**What is expected**
With the line containing "ATOM 232 O O" as the start and the line containing "ATOM 242 C CA . PRO A 1 32 ? 0.059 -8.690" as the end, transcribe that span of the entries below exactly, including both.

[Records from a data source]
####

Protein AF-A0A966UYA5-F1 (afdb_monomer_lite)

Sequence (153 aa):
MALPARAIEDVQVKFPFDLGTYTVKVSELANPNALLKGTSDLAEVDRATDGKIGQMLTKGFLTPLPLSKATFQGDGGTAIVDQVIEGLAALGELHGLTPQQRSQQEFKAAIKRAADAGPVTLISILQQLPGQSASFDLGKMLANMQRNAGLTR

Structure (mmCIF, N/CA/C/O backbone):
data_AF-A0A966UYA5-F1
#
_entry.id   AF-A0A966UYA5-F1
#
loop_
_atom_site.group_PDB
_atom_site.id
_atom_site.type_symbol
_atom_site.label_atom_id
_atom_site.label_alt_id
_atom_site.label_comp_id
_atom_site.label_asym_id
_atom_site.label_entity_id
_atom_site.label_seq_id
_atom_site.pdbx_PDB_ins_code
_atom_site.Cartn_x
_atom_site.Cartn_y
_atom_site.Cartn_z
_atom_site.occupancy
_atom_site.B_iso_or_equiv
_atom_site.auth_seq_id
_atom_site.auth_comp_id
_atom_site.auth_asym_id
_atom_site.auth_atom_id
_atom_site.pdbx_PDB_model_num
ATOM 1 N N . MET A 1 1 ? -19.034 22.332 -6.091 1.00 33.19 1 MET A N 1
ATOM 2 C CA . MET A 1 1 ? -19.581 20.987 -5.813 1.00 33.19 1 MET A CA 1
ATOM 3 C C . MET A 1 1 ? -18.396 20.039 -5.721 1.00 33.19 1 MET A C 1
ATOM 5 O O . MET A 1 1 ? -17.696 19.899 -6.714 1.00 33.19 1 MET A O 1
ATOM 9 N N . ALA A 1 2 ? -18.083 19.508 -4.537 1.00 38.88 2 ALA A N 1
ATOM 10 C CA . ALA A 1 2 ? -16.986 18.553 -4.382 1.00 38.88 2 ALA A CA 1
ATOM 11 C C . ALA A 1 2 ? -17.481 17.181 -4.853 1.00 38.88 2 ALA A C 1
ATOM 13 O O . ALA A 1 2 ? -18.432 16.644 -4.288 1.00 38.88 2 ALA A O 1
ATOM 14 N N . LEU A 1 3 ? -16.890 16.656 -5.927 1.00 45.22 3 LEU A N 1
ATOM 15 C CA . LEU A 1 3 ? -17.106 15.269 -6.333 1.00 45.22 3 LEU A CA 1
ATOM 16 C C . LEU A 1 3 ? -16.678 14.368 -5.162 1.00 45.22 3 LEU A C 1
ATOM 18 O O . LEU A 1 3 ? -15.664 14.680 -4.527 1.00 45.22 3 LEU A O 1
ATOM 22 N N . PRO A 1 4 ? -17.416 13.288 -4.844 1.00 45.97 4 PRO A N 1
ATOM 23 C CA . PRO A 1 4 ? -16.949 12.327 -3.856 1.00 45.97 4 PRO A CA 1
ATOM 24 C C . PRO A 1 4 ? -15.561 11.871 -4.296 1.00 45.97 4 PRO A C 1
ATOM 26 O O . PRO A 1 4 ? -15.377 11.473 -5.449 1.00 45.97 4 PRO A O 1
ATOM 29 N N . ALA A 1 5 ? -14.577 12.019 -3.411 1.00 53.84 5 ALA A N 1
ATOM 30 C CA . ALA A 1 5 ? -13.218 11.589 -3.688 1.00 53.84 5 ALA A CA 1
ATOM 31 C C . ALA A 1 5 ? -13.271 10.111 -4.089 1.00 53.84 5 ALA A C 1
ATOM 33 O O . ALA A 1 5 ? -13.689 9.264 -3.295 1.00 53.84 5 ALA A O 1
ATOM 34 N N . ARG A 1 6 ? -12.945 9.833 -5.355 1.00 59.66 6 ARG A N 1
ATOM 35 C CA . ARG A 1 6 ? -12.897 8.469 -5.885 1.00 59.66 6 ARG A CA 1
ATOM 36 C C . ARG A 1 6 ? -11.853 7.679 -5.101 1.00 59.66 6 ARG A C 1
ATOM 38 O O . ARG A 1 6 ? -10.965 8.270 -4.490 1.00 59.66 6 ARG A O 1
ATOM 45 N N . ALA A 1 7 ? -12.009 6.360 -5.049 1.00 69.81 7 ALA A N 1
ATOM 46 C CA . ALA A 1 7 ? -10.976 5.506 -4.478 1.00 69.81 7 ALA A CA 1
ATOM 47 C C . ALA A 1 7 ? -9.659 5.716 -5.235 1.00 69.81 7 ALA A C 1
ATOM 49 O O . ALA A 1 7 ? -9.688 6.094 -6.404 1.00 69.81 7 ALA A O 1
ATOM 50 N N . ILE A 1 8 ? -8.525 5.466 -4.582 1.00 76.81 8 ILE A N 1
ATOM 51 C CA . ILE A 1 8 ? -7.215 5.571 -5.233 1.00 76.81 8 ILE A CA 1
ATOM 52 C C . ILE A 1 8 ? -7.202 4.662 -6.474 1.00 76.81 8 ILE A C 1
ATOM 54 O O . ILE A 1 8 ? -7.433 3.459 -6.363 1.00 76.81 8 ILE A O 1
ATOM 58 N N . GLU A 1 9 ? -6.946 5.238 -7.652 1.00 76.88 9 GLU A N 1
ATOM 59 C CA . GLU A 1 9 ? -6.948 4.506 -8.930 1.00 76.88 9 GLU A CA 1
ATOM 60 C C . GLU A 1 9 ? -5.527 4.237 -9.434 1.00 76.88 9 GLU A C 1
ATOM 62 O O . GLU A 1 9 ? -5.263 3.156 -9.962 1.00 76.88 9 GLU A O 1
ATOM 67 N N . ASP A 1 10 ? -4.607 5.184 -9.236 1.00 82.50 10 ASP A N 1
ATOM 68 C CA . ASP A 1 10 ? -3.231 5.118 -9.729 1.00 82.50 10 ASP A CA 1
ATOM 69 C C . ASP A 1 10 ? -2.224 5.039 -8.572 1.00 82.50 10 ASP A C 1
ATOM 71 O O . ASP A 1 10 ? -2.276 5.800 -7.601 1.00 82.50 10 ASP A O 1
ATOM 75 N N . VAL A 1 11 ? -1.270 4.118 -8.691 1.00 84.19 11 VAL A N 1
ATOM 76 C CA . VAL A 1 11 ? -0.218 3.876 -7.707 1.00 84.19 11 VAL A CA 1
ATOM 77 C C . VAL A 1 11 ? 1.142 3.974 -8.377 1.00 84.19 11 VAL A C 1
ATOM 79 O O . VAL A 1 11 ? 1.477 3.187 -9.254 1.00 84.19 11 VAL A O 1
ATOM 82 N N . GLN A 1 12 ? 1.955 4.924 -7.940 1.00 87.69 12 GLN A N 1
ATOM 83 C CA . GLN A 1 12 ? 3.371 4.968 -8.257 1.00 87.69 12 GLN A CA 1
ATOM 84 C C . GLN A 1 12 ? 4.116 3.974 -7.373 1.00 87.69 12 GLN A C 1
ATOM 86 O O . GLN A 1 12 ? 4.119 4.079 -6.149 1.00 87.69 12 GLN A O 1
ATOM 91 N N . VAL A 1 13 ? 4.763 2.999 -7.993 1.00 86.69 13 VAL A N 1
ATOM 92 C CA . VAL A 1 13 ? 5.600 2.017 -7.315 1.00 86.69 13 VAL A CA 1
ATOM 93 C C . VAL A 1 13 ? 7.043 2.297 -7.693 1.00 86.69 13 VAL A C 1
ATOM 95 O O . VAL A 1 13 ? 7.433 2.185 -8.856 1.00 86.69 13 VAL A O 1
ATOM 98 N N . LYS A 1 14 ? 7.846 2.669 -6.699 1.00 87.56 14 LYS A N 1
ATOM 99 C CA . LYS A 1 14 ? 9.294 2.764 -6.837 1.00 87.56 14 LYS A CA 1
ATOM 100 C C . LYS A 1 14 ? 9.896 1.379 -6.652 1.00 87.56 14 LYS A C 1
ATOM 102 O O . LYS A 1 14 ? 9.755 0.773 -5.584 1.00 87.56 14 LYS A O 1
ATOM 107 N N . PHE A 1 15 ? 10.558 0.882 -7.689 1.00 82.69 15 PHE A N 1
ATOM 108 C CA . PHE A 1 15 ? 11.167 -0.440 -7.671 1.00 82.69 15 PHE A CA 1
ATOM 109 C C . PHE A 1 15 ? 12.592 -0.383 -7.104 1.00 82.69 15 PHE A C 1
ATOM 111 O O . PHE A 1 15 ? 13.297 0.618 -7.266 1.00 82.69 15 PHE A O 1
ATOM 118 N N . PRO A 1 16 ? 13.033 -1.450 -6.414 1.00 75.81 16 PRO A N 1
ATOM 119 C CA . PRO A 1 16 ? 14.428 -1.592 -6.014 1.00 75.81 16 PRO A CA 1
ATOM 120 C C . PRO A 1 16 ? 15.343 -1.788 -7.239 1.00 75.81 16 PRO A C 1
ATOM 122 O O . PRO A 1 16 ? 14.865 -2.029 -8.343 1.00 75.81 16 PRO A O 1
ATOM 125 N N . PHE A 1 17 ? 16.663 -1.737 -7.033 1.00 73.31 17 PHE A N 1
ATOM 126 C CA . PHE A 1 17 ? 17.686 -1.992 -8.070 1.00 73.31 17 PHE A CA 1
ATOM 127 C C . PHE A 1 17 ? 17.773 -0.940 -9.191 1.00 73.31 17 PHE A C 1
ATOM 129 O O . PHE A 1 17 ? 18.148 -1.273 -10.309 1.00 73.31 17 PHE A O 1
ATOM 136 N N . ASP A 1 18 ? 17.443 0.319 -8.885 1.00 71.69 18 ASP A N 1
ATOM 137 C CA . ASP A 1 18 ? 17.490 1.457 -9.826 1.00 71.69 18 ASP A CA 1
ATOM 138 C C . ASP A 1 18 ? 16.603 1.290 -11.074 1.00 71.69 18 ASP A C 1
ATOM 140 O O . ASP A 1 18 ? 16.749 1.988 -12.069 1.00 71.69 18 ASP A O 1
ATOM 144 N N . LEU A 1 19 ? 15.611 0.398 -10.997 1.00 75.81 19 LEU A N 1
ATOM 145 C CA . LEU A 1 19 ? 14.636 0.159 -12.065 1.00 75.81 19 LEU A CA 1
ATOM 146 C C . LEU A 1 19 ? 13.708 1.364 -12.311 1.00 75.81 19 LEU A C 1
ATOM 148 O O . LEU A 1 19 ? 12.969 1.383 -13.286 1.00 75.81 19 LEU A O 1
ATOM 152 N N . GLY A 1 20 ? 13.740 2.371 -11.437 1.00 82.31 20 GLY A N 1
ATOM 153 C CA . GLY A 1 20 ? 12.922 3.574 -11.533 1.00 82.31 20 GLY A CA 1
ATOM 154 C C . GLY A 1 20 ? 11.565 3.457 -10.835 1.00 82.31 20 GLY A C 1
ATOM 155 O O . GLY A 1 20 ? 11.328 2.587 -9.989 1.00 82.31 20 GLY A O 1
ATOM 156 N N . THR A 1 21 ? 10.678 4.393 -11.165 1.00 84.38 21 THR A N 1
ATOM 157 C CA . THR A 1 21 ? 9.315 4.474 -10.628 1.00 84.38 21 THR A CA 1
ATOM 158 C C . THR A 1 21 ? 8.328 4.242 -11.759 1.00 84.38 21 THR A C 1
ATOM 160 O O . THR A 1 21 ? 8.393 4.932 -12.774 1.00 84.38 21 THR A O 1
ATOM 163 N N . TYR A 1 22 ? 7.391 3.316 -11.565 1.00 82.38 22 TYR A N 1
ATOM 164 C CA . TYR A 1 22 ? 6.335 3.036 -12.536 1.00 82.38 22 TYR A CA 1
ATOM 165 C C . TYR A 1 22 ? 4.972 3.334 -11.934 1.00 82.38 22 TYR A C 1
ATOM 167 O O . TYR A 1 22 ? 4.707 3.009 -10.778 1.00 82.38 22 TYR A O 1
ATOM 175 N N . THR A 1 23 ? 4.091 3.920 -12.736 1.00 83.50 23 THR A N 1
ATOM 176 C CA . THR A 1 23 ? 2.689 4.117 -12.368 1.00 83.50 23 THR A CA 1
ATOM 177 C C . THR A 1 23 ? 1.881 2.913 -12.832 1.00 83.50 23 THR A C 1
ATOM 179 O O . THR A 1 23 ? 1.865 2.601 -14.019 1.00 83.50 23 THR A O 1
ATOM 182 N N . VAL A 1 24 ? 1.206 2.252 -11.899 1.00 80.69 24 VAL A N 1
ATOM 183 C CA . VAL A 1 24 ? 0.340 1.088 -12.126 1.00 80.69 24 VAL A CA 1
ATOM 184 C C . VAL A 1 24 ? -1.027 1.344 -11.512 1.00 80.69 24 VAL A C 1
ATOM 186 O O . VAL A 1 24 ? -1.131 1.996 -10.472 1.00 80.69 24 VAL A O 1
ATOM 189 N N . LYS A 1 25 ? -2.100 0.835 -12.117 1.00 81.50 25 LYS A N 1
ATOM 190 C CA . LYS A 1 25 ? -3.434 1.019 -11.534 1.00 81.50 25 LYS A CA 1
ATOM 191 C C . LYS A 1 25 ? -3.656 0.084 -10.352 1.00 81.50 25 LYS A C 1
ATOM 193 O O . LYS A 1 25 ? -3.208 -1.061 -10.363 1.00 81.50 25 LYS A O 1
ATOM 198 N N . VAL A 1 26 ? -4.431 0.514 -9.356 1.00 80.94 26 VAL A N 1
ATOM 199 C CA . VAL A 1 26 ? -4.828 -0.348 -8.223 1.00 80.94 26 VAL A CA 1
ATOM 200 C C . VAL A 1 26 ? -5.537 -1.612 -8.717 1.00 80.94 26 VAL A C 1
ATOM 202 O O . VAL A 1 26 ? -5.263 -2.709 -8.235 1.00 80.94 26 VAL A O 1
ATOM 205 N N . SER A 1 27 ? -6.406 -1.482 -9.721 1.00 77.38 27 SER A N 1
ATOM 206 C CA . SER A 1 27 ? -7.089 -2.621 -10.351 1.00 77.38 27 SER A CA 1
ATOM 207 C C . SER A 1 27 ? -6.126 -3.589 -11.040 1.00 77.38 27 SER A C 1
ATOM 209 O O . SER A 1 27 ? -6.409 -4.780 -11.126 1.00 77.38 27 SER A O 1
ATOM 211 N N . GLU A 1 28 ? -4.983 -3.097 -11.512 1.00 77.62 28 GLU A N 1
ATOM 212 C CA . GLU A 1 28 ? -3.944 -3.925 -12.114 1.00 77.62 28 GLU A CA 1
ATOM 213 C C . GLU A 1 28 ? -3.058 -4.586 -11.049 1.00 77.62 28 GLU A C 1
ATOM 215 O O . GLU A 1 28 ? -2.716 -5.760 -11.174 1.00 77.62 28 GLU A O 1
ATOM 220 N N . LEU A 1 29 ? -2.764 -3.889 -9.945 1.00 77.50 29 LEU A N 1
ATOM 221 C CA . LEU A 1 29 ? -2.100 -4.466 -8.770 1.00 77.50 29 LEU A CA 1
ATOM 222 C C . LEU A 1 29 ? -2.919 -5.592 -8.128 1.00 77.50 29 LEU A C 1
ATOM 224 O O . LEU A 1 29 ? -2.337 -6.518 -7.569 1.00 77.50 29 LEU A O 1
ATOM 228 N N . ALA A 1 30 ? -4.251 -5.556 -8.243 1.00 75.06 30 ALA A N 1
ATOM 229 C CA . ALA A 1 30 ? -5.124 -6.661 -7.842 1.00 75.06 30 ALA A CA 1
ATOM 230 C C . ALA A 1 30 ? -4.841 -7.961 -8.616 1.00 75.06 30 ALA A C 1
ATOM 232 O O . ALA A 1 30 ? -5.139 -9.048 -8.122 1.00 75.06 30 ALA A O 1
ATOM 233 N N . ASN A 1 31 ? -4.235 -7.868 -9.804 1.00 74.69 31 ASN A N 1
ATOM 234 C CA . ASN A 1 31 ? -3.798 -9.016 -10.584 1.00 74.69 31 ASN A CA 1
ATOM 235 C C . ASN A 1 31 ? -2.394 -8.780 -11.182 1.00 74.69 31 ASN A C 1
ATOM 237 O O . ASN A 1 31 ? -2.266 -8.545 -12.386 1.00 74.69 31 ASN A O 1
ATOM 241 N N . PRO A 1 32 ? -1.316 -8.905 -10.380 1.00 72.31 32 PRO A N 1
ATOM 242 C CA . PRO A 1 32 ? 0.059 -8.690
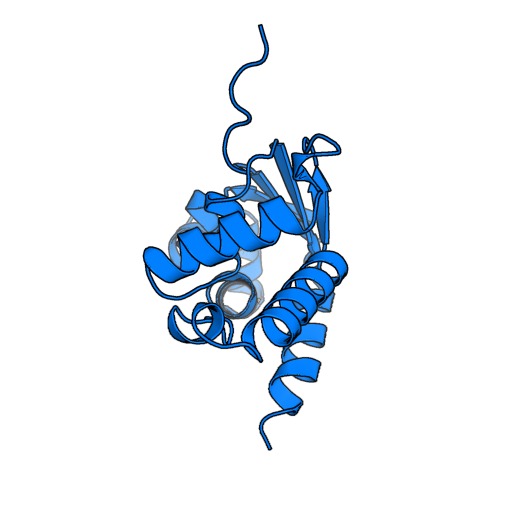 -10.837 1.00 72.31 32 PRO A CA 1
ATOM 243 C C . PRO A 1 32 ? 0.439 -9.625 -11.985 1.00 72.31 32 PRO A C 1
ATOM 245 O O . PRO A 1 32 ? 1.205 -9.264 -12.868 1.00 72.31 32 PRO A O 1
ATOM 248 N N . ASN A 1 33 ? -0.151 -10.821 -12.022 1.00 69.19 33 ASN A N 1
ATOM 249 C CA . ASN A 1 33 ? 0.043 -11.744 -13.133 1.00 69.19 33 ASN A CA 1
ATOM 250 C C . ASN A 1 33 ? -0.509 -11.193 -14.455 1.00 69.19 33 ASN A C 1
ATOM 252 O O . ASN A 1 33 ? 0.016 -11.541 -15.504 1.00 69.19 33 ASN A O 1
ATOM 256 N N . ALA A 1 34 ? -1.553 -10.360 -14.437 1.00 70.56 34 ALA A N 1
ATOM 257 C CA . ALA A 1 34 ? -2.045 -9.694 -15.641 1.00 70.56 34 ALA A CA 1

####

**Response**
ATOM 232 O O . ALA A 1 30 ? -5.139 -9.048 -8.122 1.00 75.06 30 ALA A O 1
ATOM 233 N N . ASN A 1 31 ? -4.235 -7.868 -9.804 1.00 74.69 31 ASN A N 1
ATOM 234 C CA . ASN A 1 31 ? -3.798 -9.016 -10.584 1.00 74.69 31 ASN A CA 1
ATOM 235 C C . ASN A 1 31 ? -2.394 -8.780 -11.182 1.00 74.69 31 ASN A C 1
ATOM 237 O O . ASN A 1 31 ? -2.266 -8.545 -12.386 1.00 74.69 31 ASN A O 1
ATOM 241 N N . PRO A 1 32 ? -1.316 -8.905 -10.380 1.00 72.31 32 PRO A N 1
ATOM 242 C CA . PRO A 1 32 ? 0.059 -8.690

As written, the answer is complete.